I want to write a buffer filled with BUFF_SIZE
bytes over a TCP socket using the write system call:
#include <unistd.h>
ssize_t write(int fd, const void *buf, size_t count);
The documentation states that
write() writes up to count bytes from the buffer pointed buf to the file referred to by the file descriptor fd.

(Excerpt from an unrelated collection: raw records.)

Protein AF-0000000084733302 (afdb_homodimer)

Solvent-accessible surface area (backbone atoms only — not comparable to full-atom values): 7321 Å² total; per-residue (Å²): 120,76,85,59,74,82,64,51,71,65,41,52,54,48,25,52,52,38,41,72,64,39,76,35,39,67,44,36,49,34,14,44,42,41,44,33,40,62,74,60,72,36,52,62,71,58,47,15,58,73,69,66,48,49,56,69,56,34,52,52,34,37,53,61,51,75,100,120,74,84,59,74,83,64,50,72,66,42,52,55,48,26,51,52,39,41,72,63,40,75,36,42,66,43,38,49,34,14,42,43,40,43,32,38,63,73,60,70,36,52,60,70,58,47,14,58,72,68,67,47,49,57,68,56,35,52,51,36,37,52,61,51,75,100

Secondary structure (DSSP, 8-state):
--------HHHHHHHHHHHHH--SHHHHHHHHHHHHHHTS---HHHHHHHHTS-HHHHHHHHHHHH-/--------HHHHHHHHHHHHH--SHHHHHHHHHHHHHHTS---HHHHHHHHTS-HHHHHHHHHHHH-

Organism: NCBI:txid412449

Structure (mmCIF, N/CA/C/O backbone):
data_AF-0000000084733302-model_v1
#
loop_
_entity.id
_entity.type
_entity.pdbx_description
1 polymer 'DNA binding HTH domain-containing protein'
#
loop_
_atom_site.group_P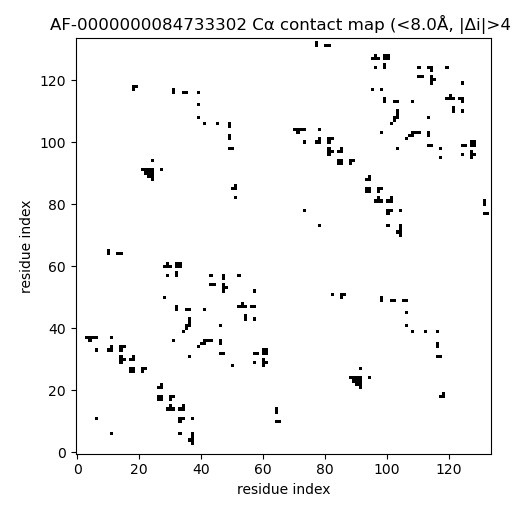DB
_atom_site.id
_atom_site.type_symbol
_atom_site.label_atom_id
_atom_site.label_alt_id
_atom_site.label_comp_id
_atom_site.label_asym_id
_atom_site.label_entity_id
_atom_site.label_seq_id
_atom_site.pdbx_PDB_ins_code
_atom_site.Cartn_x
_atom_site.Cartn_y
_atom_site.Cartn_z
_atom_site.occupancy
_atom_site.B_iso_or_equiv
_atom_site.auth_seq_id
_atom_site.auth_comp_id
_atom_site.auth_asym_id
_atom_site.auth_atom_id
_atom_site.pdbx_PDB_model_num
ATOM 1 N N . MET A 1 1 ? 19.438 17.5 1.714 1 27.17 1 MET A N 1
ATOM 2 C CA . MET A 1 1 ? 18.453 16.594 2.283 1 27.17 1 MET A CA 1
ATOM 3 C C . MET A 1 1 ? 17.234 16.469 1.373 1 27.17 1 MET A C 1
ATOM 5 O O . MET A 1 1 ? 16.594 17.469 1.04 1 27.17 1 MET A O 1
ATOM 9 N N . THR A 1 2 ? 17.25 15.82 0.281 1 35.25 2 THR A N 1
ATOM 10 C CA . THR A 1 2 ? 16.047 15.945 -0.554 1 35.25 2 THR A CA 1
ATOM 11 C C . THR A 1 2 ? 14.797 16.031 0.305 1 35.25 2 THR A C 1
ATOM 13 O O . THR A 1 2 ? 14.75 15.484 1.408 1 35.25 2 THR A O 1
ATOM 16 N N . ARG A 1 3 ? 14.078 17.078 0.338 1 40.25 3 ARG A N 1
ATOM 17 C CA . ARG A 1 3 ? 13.102 17.344 1.391 1 40.25 3 ARG A CA 1
ATOM 18 C C . ARG A 1 3 ? 12.352 16.078 1.789 1 40.25 3 ARG A C 1
ATOM 20 O O . ARG A 1 3 ? 11.492 15.609 1.046 1 40.25 3 ARG A O 1
ATOM 27 N N . ALA A 1 4 ? 12.93 14.977 2.154 1 46.53 4 ALA A N 1
ATOM 28 C CA . ALA A 1 4 ? 12.469 13.742 2.789 1 46.53 4 ALA A CA 1
ATOM 29 C C . ALA A 1 4 ? 11.266 14 3.688 1 46.53 4 ALA A C 1
ATOM 31 O O . ALA A 1 4 ? 11.273 14.93 4.504 1 46.53 4 ALA A O 1
ATOM 32 N N . ALA A 1 5 ? 10.125 14.07 2.994 1 53.84 5 ALA A N 1
ATOM 33 C CA . ALA A 1 5 ? 8.977 14.523 3.775 1 53.84 5 ALA A CA 1
ATOM 34 C C . ALA A 1 5 ? 9.18 14.242 5.262 1 53.84 5 ALA A C 1
ATOM 36 O O . ALA A 1 5 ? 9.672 13.172 5.633 1 53.84 5 ALA A O 1
ATOM 37 N N . ILE A 1 6 ? 9.633 15.242 5.922 1 62.16 6 ILE A N 1
ATOM 38 C CA . ILE A 1 6 ? 9.758 15.258 7.375 1 62.16 6 ILE A CA 1
ATOM 39 C C . ILE A 1 6 ? 8.484 14.695 8.008 1 62.16 6 ILE A C 1
ATOM 41 O O . ILE A 1 6 ? 7.406 15.281 7.867 1 62.16 6 ILE A O 1
ATOM 45 N N . PHE A 1 7 ? 8.477 13.469 8.109 1 80 7 PHE A N 1
ATOM 46 C CA . PHE A 1 7 ? 7.34 12.875 8.805 1 80 7 PHE A CA 1
ATOM 47 C C . PHE A 1 7 ? 7.586 12.844 10.305 1 80 7 PHE A C 1
ATOM 49 O O . PHE A 1 7 ? 8.672 12.477 10.758 1 80 7 PHE A O 1
ATOM 56 N N . SER A 1 8 ? 6.609 13.414 10.93 1 85.06 8 SER A N 1
ATOM 57 C CA . SER A 1 8 ? 6.703 13.344 12.383 1 85.06 8 SER A CA 1
ATOM 58 C C . SER A 1 8 ? 6.406 11.938 12.891 1 85.06 8 SER A C 1
ATOM 60 O O . SER A 1 8 ? 5.695 11.172 12.234 1 85.06 8 SER A O 1
ATOM 62 N N . LYS A 1 9 ? 7.008 11.594 14.078 1 87.25 9 LYS A N 1
ATOM 63 C CA . LYS A 1 9 ? 6.75 10.297 14.695 1 87.25 9 LYS A CA 1
ATOM 64 C C . LYS A 1 9 ? 5.258 10.086 14.93 1 87.25 9 LYS A C 1
ATOM 66 O O . LYS A 1 9 ? 4.754 8.969 14.789 1 87.25 9 LYS A O 1
ATOM 71 N N . ASN A 1 10 ? 4.57 11.172 15.242 1 89.12 10 ASN A N 1
ATOM 72 C CA . ASN A 1 10 ? 3.135 11.102 15.492 1 89.12 10 ASN A CA 1
ATOM 73 C C . ASN A 1 10 ? 2.367 10.734 14.227 1 89.12 10 ASN A C 1
ATOM 75 O O . ASN A 1 10 ? 1.413 9.953 14.281 1 89.12 10 ASN A O 1
ATOM 79 N N . GLU A 1 11 ? 2.811 11.305 13.148 1 90.25 11 GLU A N 1
ATOM 80 C CA . GLU A 1 11 ? 2.162 11 11.875 1 90.25 11 GLU A CA 1
ATOM 81 C C . GLU A 1 11 ? 2.312 9.523 11.523 1 90.25 11 GLU A C 1
ATOM 83 O O . GLU A 1 11 ? 1.359 8.891 11.07 1 90.25 11 GLU A O 1
ATOM 88 N N . ILE A 1 12 ? 3.457 9.031 11.82 1 92.31 12 ILE A N 1
ATOM 89 C CA . ILE A 1 12 ? 3.754 7.633 11.508 1 92.31 12 ILE A CA 1
ATOM 90 C C . ILE A 1 12 ? 2.928 6.719 12.414 1 92.31 12 ILE A C 1
ATOM 92 O O . ILE A 1 12 ? 2.383 5.715 11.953 1 92.31 12 ILE A O 1
ATOM 96 N N . VAL A 1 13 ? 2.842 7.074 13.695 1 93.56 13 VAL A N 1
ATOM 97 C CA . VAL A 1 13 ? 2.061 6.293 14.648 1 93.56 13 VAL A CA 1
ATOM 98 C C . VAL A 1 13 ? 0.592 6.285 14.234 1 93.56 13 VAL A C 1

Of course, the number of actual bytes written can be detected by the return value. However, if I want to ensure that my whole buffer of bytes gets sent over the connection, what would be a good way to do this? So far, I was thinking:
while ( (ch = fgetc(pipe) ) != EOF )
{
buff[ 0 ] = ch;
bytes_in_buff++;
// fill a buffer's worth of data from the pipe
for (int i = 1; i < BUFF_SIZE; ++i, ++bytes_in_buff)
{
if ( (ch = fgetc(pipe) ) == EOF)
break;
buff[ i ] = ch;
}
// write that buffer to the pipe
int bytes_sent = 0;
while (bytes_sent < BUFF_SIZE)
{
bytes_sent = write(fd, buff, bytes_in_buff);
}
}
But of course, some redundant bytes will be sent if I continue to send the entire buffer each time bytes_sent < BUFF_SIZE
.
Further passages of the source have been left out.